Tuesday, 10 November 2015

Black Poppies Workshops

Internationally renowned poet Levi Tafari is exploring the lives of men and their families stranded in Liverpool after WWI and responding creatively through story-telling and poetry workshops in Liverpool Central Library every Saturday throughout November. All welcome to join the sessions, find out more here 


Here is some of the work that has been created in the first session by participants...  

My War
By Pat Dinsmore 

You want me to fight for this country,
I am important, I matter

We suffer, we hope for a better future
To be important, to matter 

I draw on my recourses, my strength 
To carry on being important, to matter 

I return from my exertions in the bleakness
To be important? To matter?

No, it is more than bleak here
Aggression from my fellow man

I’m not important, I don’t matter   


------


Fear and Loathing in Liverpool
By Owen Allen

I arrived today 
But the promise of arrival faded into the truth of my pitiful situation
With an almighty crash like a wave on the Dockland stone wall

I realised there was nothing here for me 
No love, no warmth, welcome or friendship
Instantaneously I have become viewed as a parasite 

My heart is heavy and my soul is torn
How can I be viewed as worse than a stray dog!
Why am I being treated so?

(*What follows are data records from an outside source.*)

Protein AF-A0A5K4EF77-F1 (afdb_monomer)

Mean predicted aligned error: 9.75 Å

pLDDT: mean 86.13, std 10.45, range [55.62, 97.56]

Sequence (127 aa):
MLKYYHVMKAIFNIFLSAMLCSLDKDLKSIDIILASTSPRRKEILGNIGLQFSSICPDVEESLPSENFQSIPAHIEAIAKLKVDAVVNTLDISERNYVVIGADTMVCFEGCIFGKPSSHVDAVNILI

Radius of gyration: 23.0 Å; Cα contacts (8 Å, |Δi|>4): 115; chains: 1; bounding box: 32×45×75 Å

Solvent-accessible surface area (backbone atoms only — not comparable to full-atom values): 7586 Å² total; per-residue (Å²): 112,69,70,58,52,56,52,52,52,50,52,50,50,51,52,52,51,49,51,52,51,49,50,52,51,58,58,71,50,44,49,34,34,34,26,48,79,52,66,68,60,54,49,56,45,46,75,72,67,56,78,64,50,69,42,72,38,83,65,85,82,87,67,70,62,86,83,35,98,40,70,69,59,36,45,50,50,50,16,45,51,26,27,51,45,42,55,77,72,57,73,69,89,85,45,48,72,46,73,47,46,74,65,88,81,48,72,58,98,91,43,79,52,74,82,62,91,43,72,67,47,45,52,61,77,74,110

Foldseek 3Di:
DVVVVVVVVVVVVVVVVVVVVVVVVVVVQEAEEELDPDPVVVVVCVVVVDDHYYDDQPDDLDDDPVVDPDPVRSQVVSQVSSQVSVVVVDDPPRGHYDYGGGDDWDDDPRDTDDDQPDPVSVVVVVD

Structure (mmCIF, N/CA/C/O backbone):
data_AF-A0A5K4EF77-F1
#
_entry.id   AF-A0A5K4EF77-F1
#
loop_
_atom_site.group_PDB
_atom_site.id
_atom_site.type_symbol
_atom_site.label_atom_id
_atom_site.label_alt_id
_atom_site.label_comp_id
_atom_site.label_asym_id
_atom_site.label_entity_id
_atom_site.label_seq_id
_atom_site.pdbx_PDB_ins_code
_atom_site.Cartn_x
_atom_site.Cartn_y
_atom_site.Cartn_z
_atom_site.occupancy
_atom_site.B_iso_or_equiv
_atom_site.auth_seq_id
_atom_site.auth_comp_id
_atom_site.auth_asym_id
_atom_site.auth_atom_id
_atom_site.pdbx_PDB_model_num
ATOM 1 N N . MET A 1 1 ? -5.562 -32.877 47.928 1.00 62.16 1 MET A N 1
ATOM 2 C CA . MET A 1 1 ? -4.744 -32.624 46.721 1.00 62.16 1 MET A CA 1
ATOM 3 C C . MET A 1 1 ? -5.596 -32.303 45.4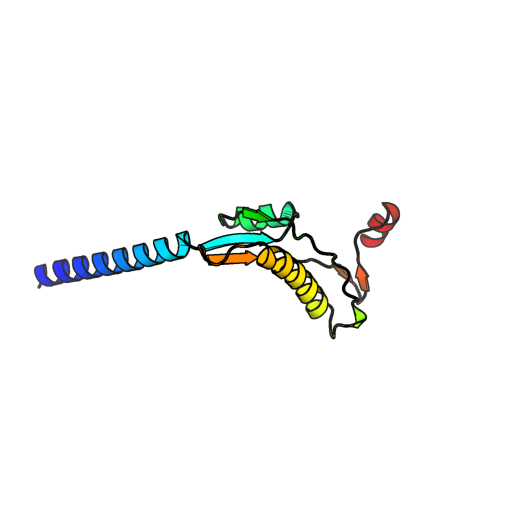84 1.00 62.16 1 MET A C 1
ATOM 5 O O . MET A 1 1 ? -5.432 -31.218 44.947 1.00 62.16 1 MET A O 1
ATOM 9 N N . LEU A 1 2 ? -6.575 -33.140 45.090 1.00 57.50 2 LEU A N 1
ATOM 10 C CA . LEU A 1 2 ? -7.454 -32.876 43.925 1.00 57.50 2 LEU A CA 1
ATOM 11 C C . LEU A 1 2 ? -8.216 -31.533 43.974 1.00 57.50 2 LEU A C 1
ATOM 13 O O . LEU A 1 2 ? -8.249 -30.813 42.982 1.00 57.50 2 LEU A O 1
ATOM 17 N N . LYS A 1 3 ? -8.791 -31.154 45.127 1.00 55.62 3 LYS A N 1
ATOM 18 C CA . LYS A 1 3 ? -9.504 -29.866 45.278 1.00 55.62 3 LYS A CA 1
ATOM 19 C C . LYS A 1 3 ? -8.610 -28.652 44.994 1.00 55.62 3 LYS A C 1
ATOM 21 O O . LYS A 1 3 ? -9.060 -27.714 44.350 1.00 55.62 3 LYS A O 1
ATOM 26 N N . TYR A 1 4 ? -7.346 -28.697 45.414 1.00 61.84 4 TYR A N 1
ATOM 27 C CA . TYR A 1 4 ? -6.374 -27.629 45.151 1.00 61.84 4 TYR A CA 1
ATOM 28 C C . TYR A 1 4 ? -6.045 -27.513 43.658 1.00 61.84 4 TYR A C 1
ATOM 30 O O . TYR A 1 4 ? -5.997 -26.410 43.125 1.00 61.84 4 TYR A O 1
ATOM 38 N N . TYR A 1 5 ? -5.899 -28.647 42.967 1.00 68.56 5 TYR A N 1
ATOM 39 C CA . TYR A 1 5 ? -5.664 -28.675 41.523 1.00 68.56 5 TYR A CA 1
ATOM 40 C C . TYR A 1 5 ? -6.831 -28.067 40.729 1.00 68.56 5 TYR A C 1
ATOM 42 O O . TYR A 1 5 ? -6.611 -27.268 39.822 1.00 68.56 5 TYR A O 1
ATOM 50 N N . HIS A 1 6 ? -8.078 -28.379 41.098 1.00 69.00 6 HIS A N 1
ATOM 51 C CA . HIS A 1 6 ? -9.254 -27.790 40.448 1.00 69.00 6 HIS A CA 1
ATOM 52 C C . HIS A 1 6 ? -9.356 -26.278 40.668 1.00 69.00 6 HIS A C 1
ATOM 54 O O . HIS A 1 6 ? -9.665 -25.552 39.725 1.00 69.00 6 HIS A O 1
ATOM 60 N N . VAL A 1 7 ? -9.041 -25.801 41.876 1.00 73.69 7 VAL A N 1
ATOM 61 C CA . VAL A 1 7 ? -9.013 -24.364 42.182 1.00 73.69 7 VAL A CA 1
ATOM 62 C C . VAL A 1 7 ? -7.915 -23.659 41.380 1.00 73.69 7 VAL A C 1
ATOM 64 O O . VAL A 1 7 ? -8.192 -22.652 40.736 1.00 73.69 7 VAL A O 1
ATOM 67 N N . MET A 1 8 ? -6.699 -24.212 41.319 1.00 71.81 8 MET A N 1
ATOM 68 C CA . MET A 1 8 ? -5.614 -23.622 40.523 1.00 71.81 8 MET A CA 1
ATOM 69 C C . MET A 1 8 ? -5.906 -23.618 39.018 1.00 71.81 8 MET A C 1
ATOM 71 O O . MET A 1 8 ? -5.627 -22.626 38.350 1.00 71.81 8 MET A O 1
ATOM 75 N N . LYS A 1 9 ? -6.511 -24.685 38.479 1.00 72.25 9 LYS A N 1
ATOM 76 C CA . LYS A 1 9 ? -6.905 -24.755 37.063 1.00 72.25 9 LYS A CA 1
ATOM 77 C C . LYS A 1 9 ? -8.000 -23.740 36.720 1.00 72.25 9 LYS A C 1
ATOM 79 O O . LYS A 1 9 ? -7.950 -23.127 35.659 1.00 72.25 9 LYS A O 1
ATOM 84 N N . ALA A 1 10 ? -8.962 -23.535 37.621 1.00 76.94 10 ALA A N 1
ATOM 85 C CA . ALA A 1 10 ? -9.993 -22.514 37.457 1.00 76.94 10 ALA A CA 1
ATOM 86 C C . ALA A 1 10 ? -9.393 -21.099 37.462 1.00 76.94 10 ALA A C 1
ATOM 88 O O . ALA A 1 10 ? -9.699 -20.312 36.572 1.00 76.94 10 ALA A O 1
ATOM 89 N N . ILE A 1 11 ? -8.487 -20.803 38.401 1.00 79.75 11 ILE A N 1
ATOM 90 C CA . ILE A 1 11 ? -7.793 -19.508 38.473 1.00 79.75 11 ILE A CA 1
ATOM 91 C C . ILE A 1 11 ? -6.966 -19.260 37.205 1.00 79.75 11 ILE A C 1
ATOM 93 O O . ILE A 1 11 ? -7.069 -18.187 36.618 1.00 79.75 11 ILE A O 1
ATOM 97 N N . PHE A 1 12 ? -6.203 -20.255 36.740 1.00 80.62 12 PHE A N 1
ATOM 98 C CA . PHE A 1 12 ? -5.417 -20.148 35.508 1.00 80.62 12 PHE A CA 1
ATOM 99 C C . PHE A 1 12 ? -6.297 -19.866 34.283 1.00 80.62 12 PHE A C 1
ATOM 101 O O . PHE A 1 12 ? -5.991 -18.971 33.502 1.00 80.62 12 PHE A O 1
ATOM 108 N N . ASN A 1 13 ? -7.422 -20.572 34.142 1.00 77.00 13 ASN A N 1
ATOM 109 C CA . ASN A 1 13 ? -8.350 -20.353 33.032 1.00 77.00 13 ASN A CA 1
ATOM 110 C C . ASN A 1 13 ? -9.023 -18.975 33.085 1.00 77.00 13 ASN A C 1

Alas, I don’t know 

All I know, are hateful stares and insults by tongue 
In a language I am unfamiliar with 
I am experiencing terror now 

I have no lodgings and it is well past the witching hour
As I walk these streets barefooted and ragged trousers 
I resemble little of the conventional native philanthropist 

I resent into the labyrinth of darkness
Maybe, just maybe this darkness will be my friend


------


Validation
By Janaya Pickett 

My ancestors where fragile,
Like a baby,
Defenceless,
That almost didn’t happen.

Yet my great grandparents’ eyes met
And their parents’ too:
Loves that stretch back
As far as I can imagine.

In whatever way they came up,
Everything was against them:
Time, the tide, their tan.

Here I am

By proxy of ghostly histories.
Tales more spectacular
And grizzly
Than any Tolkien could muster;

Of black heroes
And goddesses
And the darkness that worked against them,
But never won

Because here I am.
Feeling a million years old,
I nurse my daughter:
That ancient practice

Protected at great length
By the light and lives
That we now speak of in the past tense.
Unbreakable codes,
Unquestionable Strength.


--------


Black Poppies 
By Eileen Kyriacou

Like steadfast pillars, they stood in unison.
As brave soldiers, they were enslaved by war.
Some boys not yet men, when they took up arms.
They fought so that others could live in peace.
Not compelled they showed legion for the country.
Did anyone note that bravery in their eyes?
Who’d contemplated plight of their families?
Wives and Mothers left minus their brave men.
Children kept pining for much-loved fathers.
For those left behind still the battles raged.
Who stands at their graves now and sheds a tear?
Gallantries of the brave weren't in disguise.
In the majesty of black now, all are portrayed.
For their blood flowed too in those rivers of red.